**YOUR TASK**
The entries below contain a stretch that opens with the line containing "ATOM 80 N N" and closes with the line containing "ATOM 84 O O"; set down that stretch exactly, both ends included, and nothing else.

-- RECORDS FOR THE TASK follows --

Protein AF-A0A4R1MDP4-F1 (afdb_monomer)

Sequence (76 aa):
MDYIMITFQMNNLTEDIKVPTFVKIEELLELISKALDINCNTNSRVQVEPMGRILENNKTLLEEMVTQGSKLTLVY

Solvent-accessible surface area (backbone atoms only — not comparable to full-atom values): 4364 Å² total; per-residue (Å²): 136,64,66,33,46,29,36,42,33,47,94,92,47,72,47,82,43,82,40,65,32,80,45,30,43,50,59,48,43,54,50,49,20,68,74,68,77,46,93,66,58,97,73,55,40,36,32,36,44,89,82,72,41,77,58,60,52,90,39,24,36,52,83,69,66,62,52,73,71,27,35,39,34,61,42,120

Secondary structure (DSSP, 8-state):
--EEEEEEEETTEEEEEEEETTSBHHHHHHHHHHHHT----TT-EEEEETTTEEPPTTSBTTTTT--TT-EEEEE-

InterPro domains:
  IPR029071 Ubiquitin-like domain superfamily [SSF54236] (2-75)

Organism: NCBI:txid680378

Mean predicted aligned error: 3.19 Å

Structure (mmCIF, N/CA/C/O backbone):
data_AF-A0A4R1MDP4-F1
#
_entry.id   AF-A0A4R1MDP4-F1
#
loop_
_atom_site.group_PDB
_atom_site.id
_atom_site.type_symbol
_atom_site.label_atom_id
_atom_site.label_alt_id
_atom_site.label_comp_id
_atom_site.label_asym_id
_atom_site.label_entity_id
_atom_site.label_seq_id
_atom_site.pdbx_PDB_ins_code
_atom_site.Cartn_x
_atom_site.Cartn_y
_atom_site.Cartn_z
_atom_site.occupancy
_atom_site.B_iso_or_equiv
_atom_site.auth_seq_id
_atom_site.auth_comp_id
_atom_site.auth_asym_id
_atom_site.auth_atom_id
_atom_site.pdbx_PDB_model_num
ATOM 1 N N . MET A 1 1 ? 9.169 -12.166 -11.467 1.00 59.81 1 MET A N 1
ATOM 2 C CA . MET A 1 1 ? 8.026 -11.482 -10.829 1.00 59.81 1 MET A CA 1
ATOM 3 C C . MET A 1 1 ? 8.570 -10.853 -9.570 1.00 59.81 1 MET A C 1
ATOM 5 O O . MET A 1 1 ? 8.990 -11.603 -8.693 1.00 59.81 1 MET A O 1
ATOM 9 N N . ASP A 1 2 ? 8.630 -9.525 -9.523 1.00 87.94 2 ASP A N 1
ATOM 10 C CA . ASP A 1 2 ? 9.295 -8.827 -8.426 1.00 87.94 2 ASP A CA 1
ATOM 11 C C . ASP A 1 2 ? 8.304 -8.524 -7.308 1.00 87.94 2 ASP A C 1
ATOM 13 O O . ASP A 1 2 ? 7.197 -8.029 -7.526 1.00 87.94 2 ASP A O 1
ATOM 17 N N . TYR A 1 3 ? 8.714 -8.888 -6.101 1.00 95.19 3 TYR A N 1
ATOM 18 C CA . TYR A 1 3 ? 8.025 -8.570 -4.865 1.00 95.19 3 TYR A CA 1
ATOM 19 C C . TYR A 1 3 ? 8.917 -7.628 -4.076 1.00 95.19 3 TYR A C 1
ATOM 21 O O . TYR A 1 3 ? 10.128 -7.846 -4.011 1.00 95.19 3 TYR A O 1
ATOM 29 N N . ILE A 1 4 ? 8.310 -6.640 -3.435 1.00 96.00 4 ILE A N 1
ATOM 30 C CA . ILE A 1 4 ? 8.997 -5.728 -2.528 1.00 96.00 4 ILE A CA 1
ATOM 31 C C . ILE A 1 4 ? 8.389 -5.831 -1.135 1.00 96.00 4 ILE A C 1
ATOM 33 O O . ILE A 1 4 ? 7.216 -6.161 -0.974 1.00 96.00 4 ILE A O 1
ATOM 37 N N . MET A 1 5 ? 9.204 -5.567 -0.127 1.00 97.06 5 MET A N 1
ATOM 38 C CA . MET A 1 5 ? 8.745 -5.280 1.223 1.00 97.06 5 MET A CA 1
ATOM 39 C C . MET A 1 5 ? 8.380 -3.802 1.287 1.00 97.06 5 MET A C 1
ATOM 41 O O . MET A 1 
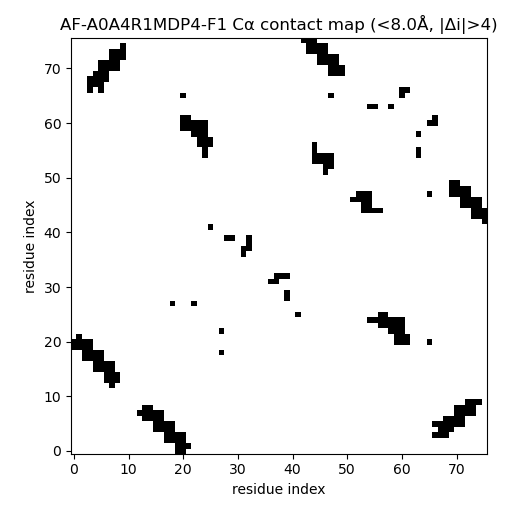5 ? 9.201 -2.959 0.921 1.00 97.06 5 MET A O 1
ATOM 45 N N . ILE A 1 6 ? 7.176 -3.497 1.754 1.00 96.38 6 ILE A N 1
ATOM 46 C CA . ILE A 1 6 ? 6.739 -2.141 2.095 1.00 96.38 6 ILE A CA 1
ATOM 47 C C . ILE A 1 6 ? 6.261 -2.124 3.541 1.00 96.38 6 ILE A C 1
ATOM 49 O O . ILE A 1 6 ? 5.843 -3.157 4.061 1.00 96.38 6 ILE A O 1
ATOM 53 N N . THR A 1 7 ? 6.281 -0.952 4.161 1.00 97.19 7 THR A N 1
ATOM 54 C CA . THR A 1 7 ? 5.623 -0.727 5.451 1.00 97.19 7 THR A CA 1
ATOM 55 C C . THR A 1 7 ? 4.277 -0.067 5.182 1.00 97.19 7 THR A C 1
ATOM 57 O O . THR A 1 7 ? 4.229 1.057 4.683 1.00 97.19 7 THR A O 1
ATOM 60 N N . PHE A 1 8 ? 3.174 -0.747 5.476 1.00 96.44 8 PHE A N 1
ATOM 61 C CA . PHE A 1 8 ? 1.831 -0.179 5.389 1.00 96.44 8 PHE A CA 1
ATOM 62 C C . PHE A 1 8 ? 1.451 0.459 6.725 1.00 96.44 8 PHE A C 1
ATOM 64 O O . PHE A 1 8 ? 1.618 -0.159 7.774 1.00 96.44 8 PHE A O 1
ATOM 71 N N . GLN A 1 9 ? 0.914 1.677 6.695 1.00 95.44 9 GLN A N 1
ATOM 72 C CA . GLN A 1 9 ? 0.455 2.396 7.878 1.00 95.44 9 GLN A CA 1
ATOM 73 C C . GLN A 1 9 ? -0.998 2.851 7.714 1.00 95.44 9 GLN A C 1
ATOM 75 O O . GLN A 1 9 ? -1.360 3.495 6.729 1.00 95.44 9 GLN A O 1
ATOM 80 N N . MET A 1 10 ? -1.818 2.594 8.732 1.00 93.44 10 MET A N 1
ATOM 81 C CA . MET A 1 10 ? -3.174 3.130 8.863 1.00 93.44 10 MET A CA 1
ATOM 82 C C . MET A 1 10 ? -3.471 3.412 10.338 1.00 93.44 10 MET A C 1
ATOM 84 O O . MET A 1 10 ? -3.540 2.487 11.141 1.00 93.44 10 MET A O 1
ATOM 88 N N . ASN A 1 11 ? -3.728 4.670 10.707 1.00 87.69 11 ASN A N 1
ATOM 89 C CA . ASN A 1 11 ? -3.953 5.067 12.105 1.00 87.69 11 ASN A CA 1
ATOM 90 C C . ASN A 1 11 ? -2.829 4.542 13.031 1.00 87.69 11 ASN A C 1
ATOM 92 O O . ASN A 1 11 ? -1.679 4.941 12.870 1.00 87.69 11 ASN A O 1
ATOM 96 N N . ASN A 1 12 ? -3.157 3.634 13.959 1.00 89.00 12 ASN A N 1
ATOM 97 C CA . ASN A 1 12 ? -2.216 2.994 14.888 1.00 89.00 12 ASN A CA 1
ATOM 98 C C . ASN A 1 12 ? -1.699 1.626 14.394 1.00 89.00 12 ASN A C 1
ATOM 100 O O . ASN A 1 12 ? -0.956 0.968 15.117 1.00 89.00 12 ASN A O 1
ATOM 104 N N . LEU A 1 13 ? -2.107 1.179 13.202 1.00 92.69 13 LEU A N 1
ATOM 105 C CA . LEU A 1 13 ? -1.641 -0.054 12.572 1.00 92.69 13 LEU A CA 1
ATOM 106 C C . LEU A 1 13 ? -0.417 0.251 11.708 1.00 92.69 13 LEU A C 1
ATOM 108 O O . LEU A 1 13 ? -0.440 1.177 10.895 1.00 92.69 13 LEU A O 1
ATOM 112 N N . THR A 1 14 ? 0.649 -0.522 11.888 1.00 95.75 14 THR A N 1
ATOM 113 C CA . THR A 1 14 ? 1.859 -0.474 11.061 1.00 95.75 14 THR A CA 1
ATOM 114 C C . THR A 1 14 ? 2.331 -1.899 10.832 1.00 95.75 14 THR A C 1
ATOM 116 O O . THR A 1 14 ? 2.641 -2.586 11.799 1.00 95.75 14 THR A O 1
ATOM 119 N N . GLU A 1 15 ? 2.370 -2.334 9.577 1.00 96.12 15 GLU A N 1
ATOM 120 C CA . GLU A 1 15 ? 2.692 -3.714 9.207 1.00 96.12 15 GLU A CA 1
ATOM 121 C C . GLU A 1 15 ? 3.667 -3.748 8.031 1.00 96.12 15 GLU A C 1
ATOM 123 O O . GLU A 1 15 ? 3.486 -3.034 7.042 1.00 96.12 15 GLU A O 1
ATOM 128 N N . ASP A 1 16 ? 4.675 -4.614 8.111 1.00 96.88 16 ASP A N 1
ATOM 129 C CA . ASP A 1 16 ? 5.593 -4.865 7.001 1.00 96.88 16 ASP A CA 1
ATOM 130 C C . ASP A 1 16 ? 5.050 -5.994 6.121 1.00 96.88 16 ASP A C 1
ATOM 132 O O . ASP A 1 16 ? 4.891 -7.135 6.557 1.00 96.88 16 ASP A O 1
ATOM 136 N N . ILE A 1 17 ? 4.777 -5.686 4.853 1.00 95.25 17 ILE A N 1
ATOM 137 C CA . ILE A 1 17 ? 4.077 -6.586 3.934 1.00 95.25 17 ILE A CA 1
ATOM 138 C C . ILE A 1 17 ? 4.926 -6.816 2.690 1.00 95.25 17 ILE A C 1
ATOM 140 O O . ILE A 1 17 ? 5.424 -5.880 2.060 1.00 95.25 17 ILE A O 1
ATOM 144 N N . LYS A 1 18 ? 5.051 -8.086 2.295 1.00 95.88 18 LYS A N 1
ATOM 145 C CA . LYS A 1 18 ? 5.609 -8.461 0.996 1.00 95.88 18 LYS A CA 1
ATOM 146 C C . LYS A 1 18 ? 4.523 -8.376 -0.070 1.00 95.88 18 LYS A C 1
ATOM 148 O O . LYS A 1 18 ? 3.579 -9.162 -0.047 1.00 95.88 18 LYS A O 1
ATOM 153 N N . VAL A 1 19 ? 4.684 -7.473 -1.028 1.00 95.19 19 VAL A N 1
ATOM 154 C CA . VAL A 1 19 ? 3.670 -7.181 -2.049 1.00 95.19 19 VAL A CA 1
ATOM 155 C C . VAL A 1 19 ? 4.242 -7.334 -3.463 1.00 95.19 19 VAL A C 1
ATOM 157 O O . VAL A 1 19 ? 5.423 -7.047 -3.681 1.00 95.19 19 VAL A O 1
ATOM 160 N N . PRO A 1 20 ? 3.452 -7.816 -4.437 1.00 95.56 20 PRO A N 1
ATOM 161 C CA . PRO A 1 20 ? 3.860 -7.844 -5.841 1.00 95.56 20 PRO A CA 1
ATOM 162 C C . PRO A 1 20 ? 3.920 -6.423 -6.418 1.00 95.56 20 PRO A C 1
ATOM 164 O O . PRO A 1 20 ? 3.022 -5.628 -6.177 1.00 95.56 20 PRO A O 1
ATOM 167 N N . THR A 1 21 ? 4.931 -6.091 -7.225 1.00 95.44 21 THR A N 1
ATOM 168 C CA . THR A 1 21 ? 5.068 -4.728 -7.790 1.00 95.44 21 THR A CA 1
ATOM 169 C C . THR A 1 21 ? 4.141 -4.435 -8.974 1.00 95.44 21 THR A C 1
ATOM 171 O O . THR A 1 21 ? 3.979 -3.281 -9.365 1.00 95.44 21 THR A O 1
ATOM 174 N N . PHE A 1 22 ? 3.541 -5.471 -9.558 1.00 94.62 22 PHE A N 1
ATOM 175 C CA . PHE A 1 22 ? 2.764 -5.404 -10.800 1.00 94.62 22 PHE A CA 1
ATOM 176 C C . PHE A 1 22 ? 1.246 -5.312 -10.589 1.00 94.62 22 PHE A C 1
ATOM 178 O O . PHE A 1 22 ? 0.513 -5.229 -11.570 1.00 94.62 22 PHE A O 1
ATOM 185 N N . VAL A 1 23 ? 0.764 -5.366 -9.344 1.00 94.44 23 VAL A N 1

-- RECORDS FOR THE TASK concluded --

**TASK SOLUTION**
ATOM 80 N N . MET A 1 10 ? -1.818 2.594 8.732 1.00 93.44 10 MET A N 1
ATOM 81 C CA . MET A 1 10 ? -3.174 3.130 8.863 1.00 93.44 10 MET A CA 1
ATOM 82 C C . MET A 1 10 ? -3.471 3.412 10.338 1.00 93.44 10 MET A C 1
ATOM 84 O O . MET A 1 10 ? -3.540 2.487 11.141 1.00 93.44 10 MET A O 1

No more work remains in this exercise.